On Mon, Oct 18, 2021 at 11:47:32PM -0400, Qian Cai wrote:
> Peter, any thoughts? I did confirm that reverting the commit fixed the issue.
>
> On 10/13/2021 10:32 AM, Qian Cai wrote:
> >
> >
> > On 9/29/2021 11:17 AM, Peter Zijlstra wrote:
> >> --- a/kernel/smp.c
> >> +++ b/kernel/smp.c
> >> @@ -1170,14 +1170,14 @@ void wake_up_all_idle_cpus(void)
> >> {
> >> int cpu;
> >>
> >> - preempt_disable();
> >> + cpus_read_lock();
> >> for_each_online_cpu(cpu) {
> >> - if (cpu == smp_processor_id())
> >> + if (cpu == raw_smp_processor_id())
> >> continue;
> >>
> >> wake_up_if_idle(cpu);
> >> }
> >> - preempt_enable();
> >> + cpus_read_unlock();

Right, so yesterday I thought: YW2KGrvvv/[email protected]
but today I might have another idea, lemme go prod at this a bit more.

2021-10-19 09:17:49

by Peter Zijlstra

[permalink] [raw]
Subject: Re: [PATCH v2 04/11] sched: Simplify wake_up_*idle*()

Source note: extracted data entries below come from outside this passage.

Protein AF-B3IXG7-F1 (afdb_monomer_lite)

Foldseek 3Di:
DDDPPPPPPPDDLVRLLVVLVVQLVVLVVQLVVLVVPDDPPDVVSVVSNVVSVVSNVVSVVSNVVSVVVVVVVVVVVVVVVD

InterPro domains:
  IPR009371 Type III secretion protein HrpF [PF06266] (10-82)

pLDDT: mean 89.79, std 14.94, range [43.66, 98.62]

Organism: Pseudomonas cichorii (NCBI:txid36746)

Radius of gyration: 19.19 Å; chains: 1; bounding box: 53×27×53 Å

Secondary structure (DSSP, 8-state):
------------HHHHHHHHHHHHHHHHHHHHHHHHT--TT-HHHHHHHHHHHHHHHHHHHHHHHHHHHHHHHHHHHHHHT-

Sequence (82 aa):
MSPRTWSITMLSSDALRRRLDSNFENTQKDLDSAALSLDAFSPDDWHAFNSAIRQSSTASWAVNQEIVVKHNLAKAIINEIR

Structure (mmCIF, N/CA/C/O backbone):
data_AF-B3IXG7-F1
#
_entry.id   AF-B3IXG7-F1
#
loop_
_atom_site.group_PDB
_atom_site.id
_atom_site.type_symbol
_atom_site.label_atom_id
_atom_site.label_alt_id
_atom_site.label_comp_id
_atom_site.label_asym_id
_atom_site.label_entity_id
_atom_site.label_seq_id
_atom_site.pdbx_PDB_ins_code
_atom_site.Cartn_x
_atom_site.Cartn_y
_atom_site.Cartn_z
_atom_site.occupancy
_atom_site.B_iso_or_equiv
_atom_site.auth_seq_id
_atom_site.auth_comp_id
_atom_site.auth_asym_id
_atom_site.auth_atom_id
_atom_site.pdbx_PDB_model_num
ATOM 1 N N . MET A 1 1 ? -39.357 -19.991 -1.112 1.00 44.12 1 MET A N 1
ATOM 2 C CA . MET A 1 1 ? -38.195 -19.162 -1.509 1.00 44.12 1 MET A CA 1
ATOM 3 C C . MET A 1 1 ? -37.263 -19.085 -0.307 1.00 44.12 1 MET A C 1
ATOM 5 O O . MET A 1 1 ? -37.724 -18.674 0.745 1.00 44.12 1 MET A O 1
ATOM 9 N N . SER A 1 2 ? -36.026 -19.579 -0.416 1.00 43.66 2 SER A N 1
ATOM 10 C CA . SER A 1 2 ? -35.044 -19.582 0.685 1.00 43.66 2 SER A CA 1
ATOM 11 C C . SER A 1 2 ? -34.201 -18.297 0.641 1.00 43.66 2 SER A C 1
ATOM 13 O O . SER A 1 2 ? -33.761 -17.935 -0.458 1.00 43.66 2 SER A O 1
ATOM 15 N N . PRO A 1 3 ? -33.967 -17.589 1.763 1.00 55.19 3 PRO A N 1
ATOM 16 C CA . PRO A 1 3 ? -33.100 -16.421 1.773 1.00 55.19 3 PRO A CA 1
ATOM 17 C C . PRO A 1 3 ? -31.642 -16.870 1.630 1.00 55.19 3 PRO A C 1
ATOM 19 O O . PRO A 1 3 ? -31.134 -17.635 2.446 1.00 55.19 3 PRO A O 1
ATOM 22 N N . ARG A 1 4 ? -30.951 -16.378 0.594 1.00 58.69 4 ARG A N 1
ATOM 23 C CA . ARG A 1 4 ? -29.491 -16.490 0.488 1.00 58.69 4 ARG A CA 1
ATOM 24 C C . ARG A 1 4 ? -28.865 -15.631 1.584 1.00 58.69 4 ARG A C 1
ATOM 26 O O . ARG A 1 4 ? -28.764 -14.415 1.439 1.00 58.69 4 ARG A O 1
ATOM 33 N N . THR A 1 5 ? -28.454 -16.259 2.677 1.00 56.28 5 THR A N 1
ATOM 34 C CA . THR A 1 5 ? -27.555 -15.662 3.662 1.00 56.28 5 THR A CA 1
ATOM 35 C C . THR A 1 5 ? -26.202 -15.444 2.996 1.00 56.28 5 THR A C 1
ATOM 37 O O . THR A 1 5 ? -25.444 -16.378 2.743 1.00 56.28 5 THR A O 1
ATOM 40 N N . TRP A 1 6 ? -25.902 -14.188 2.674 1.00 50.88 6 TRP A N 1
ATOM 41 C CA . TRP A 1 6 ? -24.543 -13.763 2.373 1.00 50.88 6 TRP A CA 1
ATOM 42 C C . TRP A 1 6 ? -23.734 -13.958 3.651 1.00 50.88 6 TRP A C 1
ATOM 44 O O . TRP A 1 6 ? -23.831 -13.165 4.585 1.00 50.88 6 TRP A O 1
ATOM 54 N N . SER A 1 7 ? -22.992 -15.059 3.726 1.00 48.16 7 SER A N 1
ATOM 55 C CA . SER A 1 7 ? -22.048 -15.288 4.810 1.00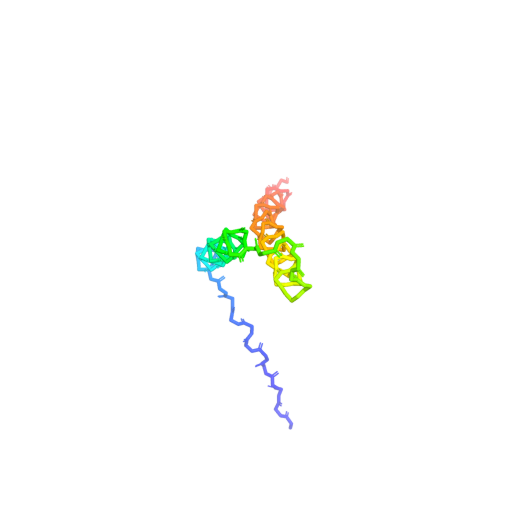 48.16 7 SER A CA 1
ATOM 56 C C . SER A 1 7 ? -20.894 -14.309 4.612 1.00 48.16 7 SER A C 1
ATOM 58 O O . SER A 1 7 ? -19.921 -14.605 3.923 1.00 48.16 7 SER A O 1
ATOM 60 N N . ILE A 1 8 ? -21.035 -13.099 5.157 1.00 57.03 8 ILE A N 1
ATOM 61 C CA . ILE A 1 8 ? -19.916 -12.179 5.336 1.00 57.03 8 ILE A CA 1
ATOM 62 C C . ILE A 1 8 ? -19.005 -12.879 6.336 1.00 57.03 8 ILE A C 1
ATOM 64 O O . ILE A 1 8 ? -19.276 -12.882 7.535 1.00 57.03 8 ILE A O 1
ATOM 68 N N . THR A 1 9 ? -17.966 -13.550 5.847 1.00 57.66 9 THR A N 1
ATOM 69 C CA . THR A 1 9 ? -16.934 -14.110 6.713 1.00 57.66 9 THR A CA 1
ATOM 70 C C . THR A 1 9 ? -16.291 -12.940 7.447 1.00 57.66 9 THR A C 1
ATOM 72 O O . THR A 1 9 ? -15.456 -12.234 6.882 1.00 57.66 9 THR A O 1
ATOM 75 N N . MET A 1 10 ? -16.709 -12.685 8.689 1.00 57.81 10 MET A N 1
ATOM 76 C CA . MET A 1 10 ? -15.999 -11.760 9.560 1.00 57.81 10 MET A CA 1
ATOM 77 C C . MET A 1 10 ? -14.596 -12.323 9.765 1.00 57.81 10 MET A C 1
ATOM 79 O O . MET A 1 10 ? -14.404 -13.338 10.433 1.00 57.81 10 MET A O 1
ATOM 83 N N . LEU A 1 11 ? -13.607 -11.685 9.145 1.00 67.25 11 LEU A N 1
ATOM 84 C CA . LEU A 1 11 ? -12.211 -11.922 9.476 1.00 67.25 11 LEU A CA 1
ATOM 85 C C . LEU A 1 11 ? -11.991 -11.431 10.907 1.00 67.25 11 LEU A C 1
ATOM 87 O O . LEU A 1 11 ? -12.429 -10.335 11.260 1.00 67.25 11 LEU A O 1
ATOM 91 N N . SER A 1 12 ? -11.294 -12.219 11.727 1.00 84.44 12 SER A N 1
ATOM 92 C CA . SER A 1 12 ? -10.808 -11.706 13.007 1.00 84.44 12 SER A CA 1
ATOM 93 C C . SER A 1 12 ? -9.922 -10.480 12.764 1.00 84.44 12 SER A C 1
ATOM 95 O O . SER A 1 12 ? -9.277 -10.374 11.715 1.00 84.44 12 SER A O 1
ATOM 97 N N . SER A 1 13 ? -9.859 -9.559 13.730 1.00 85.12 13 SER A N 1
ATOM 98 C CA . SER A 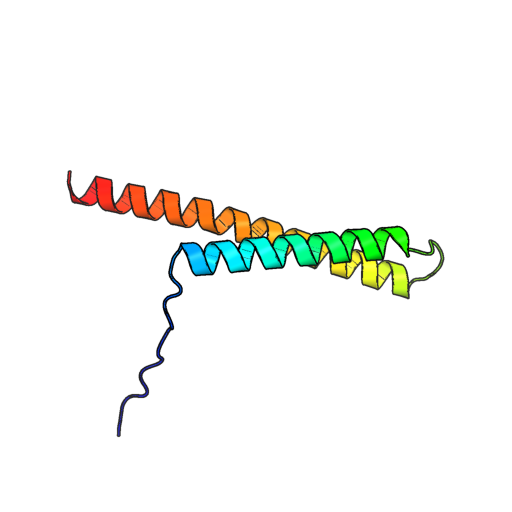1 13 ? -9.042 -8.346 13.586 1.00 85.12 13 SER A CA 1
ATOM 99 C C . SER A 1 13 ? -7.582 -8.668 13.251 1.00 85.12 13 SER A C 1
ATOM 101 O O . SER A 1 13 ? -6.985 -7.963 12.447 1.00 85.12 13 SER A O 1
ATOM 103 N N . ASP A 1 14 ? -7.024 -9.745 13.807 1.00 88.88 14 ASP A N 1
ATOM 104 C CA . ASP A 1 14 ? -5.651 -10.170 13.517 1.00 88.88 14 ASP A CA 1
ATOM 105 C C . ASP A 1 14 ? -5.499 -10.753 12.109 1.00 88.88 14 ASP A C 1
ATOM 107 O O . ASP A 1 14 ? -4.469 -10.572 11.462 1.00 88.88 14 ASP A O 1
ATOM 111 N N . ALA A 1 15 ? -6.517 -11.461 11.608 1.00 90.81 15 ALA A N 1
ATOM 112 C CA . ALA A 1 15 ? -6.511 -11.963 10.239 1.00 90.81 15 ALA A CA 1
ATOM 113 C C . ALA A 1 15 ? -6.618 -10.821 9.219 1.00 90.81 15 ALA A C 1
ATOM 115 O O . ALA A 1 15 ? -5.952 -10.874 8.184 1.00 90.81 15 ALA A O 1
ATOM 116 N N . LEU A 1 16 ? -7.416 -9.790 9.518 1.00 91.31 16 LEU A N 1
ATOM 117 C CA . LEU A 1 16 ? -7.478 -8.570 8.715 1.00 91.31 16 LEU A CA 1
ATOM 118 C C . LEU A 1 16 ? -6.132 -7.840 8.728 1.00 91.31 16 LEU A C 1
ATOM 120 O O . LEU A 1 16 ? -5.603 -7.560 7.656 1.00 91.31 16 LEU A O 1
ATOM 124 N N . ARG A 1 17 ? -5.550 -7.626 9.914 1.00 93.19 17 ARG A N 1
ATOM 125 C CA . ARG A 1 17 ? -4.243 -6.979 10.075 1.00 93.19 17 ARG A CA 1
ATOM 126 C C . ARG A 1 17 ? -3.158 -7.658 9.252 1.00 93.19 17 ARG A C 1
ATOM 128 O O . ARG A 1 17 ? -2.538 -7.023 8.412 1.00 93.19 17 ARG A O 1
ATOM 135 N N . ARG A 1 18 ? -2.992 -8.978 9.414 1.00 95.00 18 ARG A N 1
ATOM 136 C CA . ARG A 1 18 ? -1.989 -9.746 8.656 1.00 95.00 18 ARG A CA 1
ATOM 137 C C . ARG A 1 18 ? -2.169 -9.605 7.147 1.00 95.00 18 ARG A C 1
ATOM 139 O O . ARG A 1 18 ? -1.187 -9.516 6.426 1.00 95.00 18 ARG A O 1
ATOM 146 N N . ARG A 1 19 ? -3.414 -9.580 6.660 1.00 95.19 19 ARG A N 1
ATOM 147 C CA . ARG A 1 19 ? -3.699 -9.380 5.233 1.00 95.19 19 ARG A CA 1
ATOM 148 C C . ARG A 1 19 ? -3.342 -7.974 4.759 1.00 95.19 19 ARG A C 1
ATOM 150 O O . ARG A 1 19 ? -2.798 -7.849 3.667 1.00 95.19 19 ARG A O 1
ATOM 157 N N . LEU A 1 20 ? -3.659 -6.948 5.548 1.00 96.12 20 LEU A N 1
ATOM 158 C CA . LEU A 1 20 ? -3.302 -5.564 5.237 1.00 96.12 20 LEU A CA 1
ATOM 159 C C . LEU A 1 20 ? -1.780 -5.386 5.222 1.00 96.12 20 LEU A C 1
ATOM 161 O O . LEU A 1 20 ? -1.260 -4.869 4.237 1.00 96.12 20 LEU A O 1
ATOM 165 N N . ASP A 1 21 ? -1.084 -5.908 6.234 1.00 97.06 21 ASP A N 1
ATOM 166 C CA . ASP A 1 21 ? 0.379 -5.872 6.341 1.00 97.06 21 ASP A CA 1
ATOM 167 C C . ASP A 1 21 ? 1.041 -6.596 5.155 1.00 97.06 21 ASP A C 1
ATOM 169 O O . ASP A 1 21 ? 1.862 -6.010 4.454 1.00 97.06 21 ASP A O 1
ATOM 173 N N . SER A 1 22 ? 0.628 -7.834 4.846 1.00 98.00 22 SER A N 1
ATOM 174 C CA . SER A 1 22 ? 1.175 -8.572 3.696 1.00 98.00 22 SER A CA 1
ATOM 175 C C . SER A 1 22 ? 0.915 -7.870 2.361 1.00 98.00 22 SER A C 1
ATOM 177 O O . SER A 1 22 ? 1.779 -7.874 1.488 1.00 98.00 22 SER A O 1
ATOM 179 N N . ASN A 1 23 ? -0.264 -7.269 2.174 1.00 97.81 23 ASN A N 1
ATOM 180 C CA . ASN A 1 23 ? -0.564 -6.535 0.945 1.00 97.81 23 ASN A CA 1
ATOM 181 C C . ASN A 1 23 ? 0.291 -5.264 0.831 1.00 97.81 23 ASN A C 1
ATOM 183 O O . ASN A 1 23 ? 0.851 -4.987 -0.227 1.00 97.81 23 ASN A O 1
ATOM 187 N N . PHE A 1 24 ? 0.440 -4.525 1.930 1.00 98.12 24 PHE A N 1
ATOM 188 C CA . PHE A 1 24 ? 1.311 -3.358 1.989 1.00 98.12 24 PHE A CA 1
ATOM 189 C C . PHE A 1 24 ? 2.759 -3.719 1.644 1.00 98.12 24 PHE A C 1
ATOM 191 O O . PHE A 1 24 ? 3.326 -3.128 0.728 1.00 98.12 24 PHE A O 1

On Tue, Oct 19, 2021 at 10:56:48AM +0200, Peter Zijlstra wrote:
> On Mon, Oct 18, 2021 at 11:47:32PM -0400, Qian Cai wrote:
> > Peter, any thoughts? I did confirm that reverting the commit fixed the issue.
> >
> > On 10/13/2021 10:32 AM, Qian Cai wrote:
> > >
> > >
> > > On 9/29/2021 11:17 AM, Peter Zijlstra wrote:
> > >> --- a/kernel/smp.c
> > >> +++ b/kernel/smp.c
> > >> @@ -1170,14 +1170,14 @@ void wake_up_all_idle_cpus(void)
> > >> {
> > >> int cpu;
> > >>
> > >> - preempt_disable();
> > >> + cpus_read_lock();
> > >> for_each_online_cpu(cpu) {
> > >> - if (cpu == smp_processor_id())
> > >> + if (cpu == raw_smp_processor_id())
> > >> continue;
> > >>
> > >> wake_up_if_idle(cpu);
> > >> }
> > >> - preempt_enable();
> > >> + cpus_read_unlock();
>
> Right, so yesterday I thought: YW2KGrvvv/[email protected]
> but today I might have another idea, lemme go prod at this a bit more.

Here, hows this then?

---
diff --git a/kernel/smp.c b/kernel/smp.c
index ad0b68a3a3d3..61ddc7a3bafa 100644
--- a/kernel/smp.c
+++ b/kernel/smp.c
@@ -1170,14 +1170,12 @@ void wake_up_all_idle_cpus(void)
{
int cpu;

- cpus_read_lock();
- for_each_online_cpu(cpu) {
- if (cpu == raw_smp_processor_id())
- continue;
-
- wake_up_if_idle(cpu);
+ for_each_cpu(cpu) {
+ preempt_disable();
+ if (cpu != smp_processor_id() && cpu_online(cpu))
+ wake_up_if_idle(cpu);
+ preempt_enable();
}
- cpus_read_unlock();
}
EXPORT_SYMBOL_GPL(wake_up_all_idle_cpus);

2021-10-19 15:34:16

by Qian Cai

[permalink] [raw]
Subject: Re: [PATCH v2 04/11] sched: Simplify wake_up_*idle*()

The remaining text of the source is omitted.